Activity of Photorhabdus luminescens (strain W-14) culture broth against second instar turf grubs in Metromix^® was observed in tests conducted as follows (Table 6). Approximately 50 gm of dry Metromix^® was added to a 591 ml clear plastic cup. The

Metromix^® was then drenched with 50 ml total volume of a 50% (v/v) diluted Photorhabdus broth solution. The dilution of crude broth was made with water, with 50% broth being prepared by adding 25 ml of crude broth to 25 ml of water for 50 ml total volume. A 1% (w/v) solution of proteose peptone #3 (PP3), which is a 50% dilution of the normal media concentration, was used as a broth control. After drenching, five second instar turf grubs were placed on the top of the moistened Metromix^®. Healthy turf grub larvae burrowed rapidly into the Metromix^®. Those larvae that did not burrow within 1h were removed and replaced with fresh larvae. The cups were sealed and placed in a 28°C incubator, in the dark. After seven days, larvae were removed from the Metromix^® and scored for mortality. Activity was rated the percentage of mortality relative to control.

Example 4

Insecticide Utility Upon Leaf Application Activity of Photorhabdus broth against European corn borer was seen when the broth was applied directly to the surface of maize leaves (Table 7). In these assays Photorhabdus broth was diluted 100-fold with culture medium and applied manually to the

2

surface of excised maize leaves at a rate of ~6.0 μl/cm of leaf surface. The leaves were air dried and cut into equal sized strips approximately 2 × 2 inches. The leaves were rolled, secured with paper clips and placed in 1 oz plastic shot glasses with 0.25 inch of 2% agar on the bottom surface to provide moisture. Twelve neonate European corn borers were then placed onto the rolled leaf and the cup was sealed. After incubation for 5 days at 27°C in the dark, the samples were scored for feeding damage and recovered larvae.

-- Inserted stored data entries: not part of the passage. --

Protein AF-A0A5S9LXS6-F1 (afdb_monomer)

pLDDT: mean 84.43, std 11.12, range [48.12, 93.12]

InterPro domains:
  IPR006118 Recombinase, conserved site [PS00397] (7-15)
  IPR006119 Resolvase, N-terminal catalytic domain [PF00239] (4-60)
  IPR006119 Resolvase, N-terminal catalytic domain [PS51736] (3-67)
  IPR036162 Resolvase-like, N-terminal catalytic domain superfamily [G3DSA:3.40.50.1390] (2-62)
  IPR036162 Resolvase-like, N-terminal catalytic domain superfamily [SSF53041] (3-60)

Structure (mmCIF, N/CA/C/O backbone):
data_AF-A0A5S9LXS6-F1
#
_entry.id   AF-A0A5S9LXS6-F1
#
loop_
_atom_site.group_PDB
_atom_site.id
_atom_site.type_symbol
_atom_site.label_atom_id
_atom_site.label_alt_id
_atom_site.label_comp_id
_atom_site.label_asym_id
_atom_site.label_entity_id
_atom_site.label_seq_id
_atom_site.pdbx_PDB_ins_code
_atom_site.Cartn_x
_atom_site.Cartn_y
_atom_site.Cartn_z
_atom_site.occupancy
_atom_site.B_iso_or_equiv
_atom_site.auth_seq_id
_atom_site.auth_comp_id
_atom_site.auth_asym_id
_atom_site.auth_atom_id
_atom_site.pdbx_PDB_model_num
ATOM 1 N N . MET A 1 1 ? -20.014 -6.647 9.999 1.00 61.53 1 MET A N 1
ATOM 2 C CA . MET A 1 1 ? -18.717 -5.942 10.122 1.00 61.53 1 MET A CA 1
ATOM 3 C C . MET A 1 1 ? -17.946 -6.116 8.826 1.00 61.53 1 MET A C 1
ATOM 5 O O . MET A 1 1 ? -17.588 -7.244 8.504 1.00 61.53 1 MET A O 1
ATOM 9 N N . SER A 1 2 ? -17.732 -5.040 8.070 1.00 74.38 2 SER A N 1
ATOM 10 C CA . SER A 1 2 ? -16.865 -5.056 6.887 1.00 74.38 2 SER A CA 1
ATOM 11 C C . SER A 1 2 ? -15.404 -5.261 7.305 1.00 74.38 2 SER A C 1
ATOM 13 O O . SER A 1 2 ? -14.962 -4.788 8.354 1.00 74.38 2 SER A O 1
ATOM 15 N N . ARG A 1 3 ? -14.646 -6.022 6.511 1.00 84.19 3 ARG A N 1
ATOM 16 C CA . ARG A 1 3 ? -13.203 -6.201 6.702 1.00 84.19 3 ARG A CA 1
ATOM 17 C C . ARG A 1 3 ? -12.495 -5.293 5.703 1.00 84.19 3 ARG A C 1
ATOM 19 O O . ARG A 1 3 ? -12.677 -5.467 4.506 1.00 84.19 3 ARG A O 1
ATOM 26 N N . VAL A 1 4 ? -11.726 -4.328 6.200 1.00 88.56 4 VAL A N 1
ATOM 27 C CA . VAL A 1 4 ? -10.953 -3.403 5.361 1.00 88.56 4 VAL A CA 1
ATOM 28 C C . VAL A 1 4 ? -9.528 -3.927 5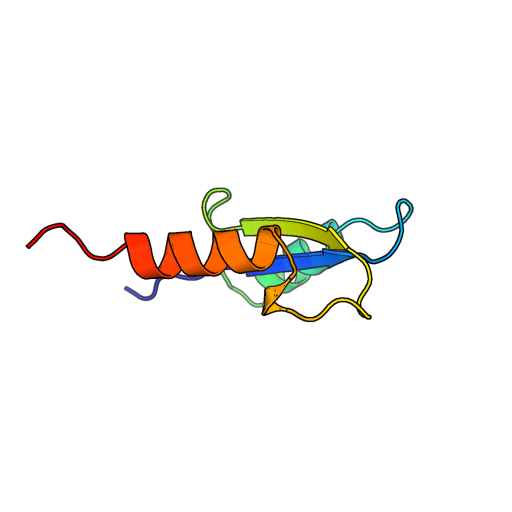.203 1.00 88.56 4 VAL A C 1
ATOM 30 O O . VAL A 1 4 ? -8.914 -4.364 6.184 1.00 88.56 4 VAL A O 1
ATOM 33 N N . PHE A 1 5 ? -9.029 -3.872 3.973 1.00 91.00 5 PHE A N 1
ATOM 34 C CA . PHE A 1 5 ? -7.649 -4.163 3.605 1.00 91.00 5 PHE A CA 1
ATOM 35 C C . PHE A 1 5 ? -7.089 -2.975 2.841 1.00 91.00 5 PHE A C 1
ATOM 37 O O . PHE A 1 5 ? -7.835 -2.277 2.155 1.00 91.00 5 PHE A O 1
ATOM 44 N N . ALA A 1 6 ? -5.783 -2.771 2.952 1.00 92.81 6 ALA A N 1
ATOM 45 C CA . ALA A 1 6 ? -5.082 -1.752 2.195 1.00 92.81 6 ALA A CA 1
ATOM 46 C C . ALA A 1 6 ? -3.859 -2.355 1.524 1.00 92.81 6 ALA A C 1
ATOM 48 O O . ALA A 1 6 ? -3.135 -3.162 2.112 1.00 92.81 6 ALA A O 1
ATOM 49 N N . TYR A 1 7 ? -3.645 -1.923 0.291 1.00 93.12 7 TYR A N 1
ATOM 50 C CA . TYR A 1 7 ? -2.493 -2.274 -0.507 1.00 93.12 7 TYR A CA 1
ATOM 51 C C . TYR A 1 7 ? -1.837 -0.990 -0.992 1.00 93.12 7 TYR A C 1
ATOM 53 O O . TYR A 1 7 ? -2.396 -0.269 -1.820 1.00 93.12 7 TYR A O 1
ATOM 61 N N . CYS A 1 8 ? -0.670 -0.705 -0.433 1.00 92.50 8 CYS A N 1
ATOM 62 C CA . CYS A 1 8 ? 0.112 0.483 -0.713 1.00 92.50 8 CYS A CA 1
ATOM 63 C C . CYS A 1 8 ? 1.351 0.073 -1.510 1.00 92.50 8 CYS A C 1
ATOM 65 O O . CYS A 1 8 ? 1.981 -0.948 -1.222 1.00 92.50 8 CYS A O 1
ATOM 67 N N . ARG A 1 9 ? 1.717 0.865 -2.519 1.00 92.12 9 ARG A N 1
ATOM 68 C CA . ARG A 1 9 ? 2.900 0.577 -3.335 1.00 92.12 9 ARG A CA 1
ATOM 69 C C . ARG A 1 9 ? 3.663 1.822 -3.733 1.00 92.12 9 ARG A C 1
ATO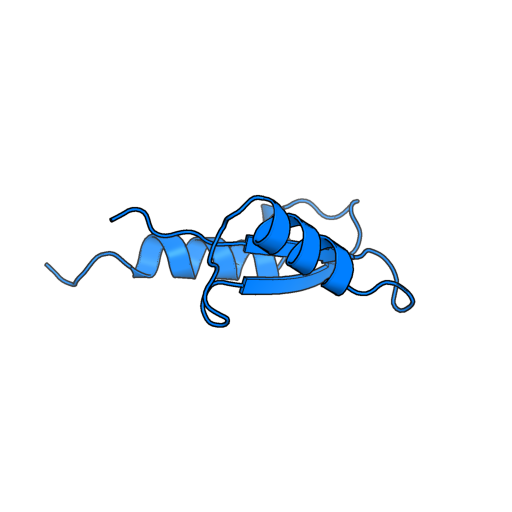M 71 O O . ARG A 1 9 ? 3.077 2.878 -3.969 1.00 92.12 9 ARG A O 1
ATOM 78 N N . VAL A 1 10 ? 4.966 1.664 -3.900 1.00 91.56 10 VAL A N 1
ATOM 79 C CA . VAL A 1 10 ? 5.875 2.707 -4.391 1.00 91.56 10 VAL A CA 1
ATOM 80 C C . VAL A 1 10 ? 6.772 2.145 -5.486 1.00 91.56 10 VAL A C 1
ATOM 82 O O . VAL A 1 10 ? 7.036 0.946 -5.520 1.00 91.56 10 VAL A O 1
ATOM 85 N N . SER A 1 11 ? 7.191 2.989 -6.431 1.00 86.25 11 SER A N 1
ATOM 86 C CA . SER A 1 11 ? 7.973 2.531 -7.593 1.00 86.25 11 SER A CA 1
ATOM 87 C C . SER A 1 11 ? 9.480 2.716 -7.411 1.00 86.25 11 SER A C 1
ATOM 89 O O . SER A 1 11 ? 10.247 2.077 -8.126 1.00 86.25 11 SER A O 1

Activity of the culture broth against neonate tobacco budworm (Heliothis virescens) was demonstrated using a leaf dip methodology. Fresh cotton leaves were excised from the plant and leaf disks were cut with an 18.5 mm cork-borer. The disks were individually emersed in control medium (PP3) or Photorhabdus luminescens (strain W-14) culture broth which had been

concentrated approximately 10-fold using an Amicon (Beverly, MA), Proflux M12 tangential filtration system with a 10 kDa filter. Excess liquid was removed and a straightened paper clip was placed through the center of the disk. The paper clip was then wedged into a plastic, 1.0 oz shot glass containing approximately 2.0 ml of 1% Agar. This served to suspend the leaf disk above the agar. Following drying of the leaf disk, a single neonate tobacco budworm larva was placed on the disk and the cup was capped. The cups were then sealed in a plastic bag and placed in a darkened, 27°C incubator for 5 days. At this time the

remaining larvae and leaf material were weighed to establish a measure of leaf damage (Table 8).

Example 5, Part A

Characterization of Toxin Peptide Components

In a subsequent analysis, the toxin protein subunits of the bands isolated as in Example 1 were resolved on a 7% SDS

polyacrylamide electrophoresis gel with a ratio of 30:0.8

(acrylamide:BIS-acrylamide). This gel matrix facilitates better resolution of the larger proteins. The gel system used to estimate the Band 1 and Band 2 subunit molecular weights in Example 1 was an 18% gel with a ratio of 38:0.18 (acrylamide:BIS-acrylamide), which allowed for a broader range of size

separation, but less resolution of higher molecular weight components.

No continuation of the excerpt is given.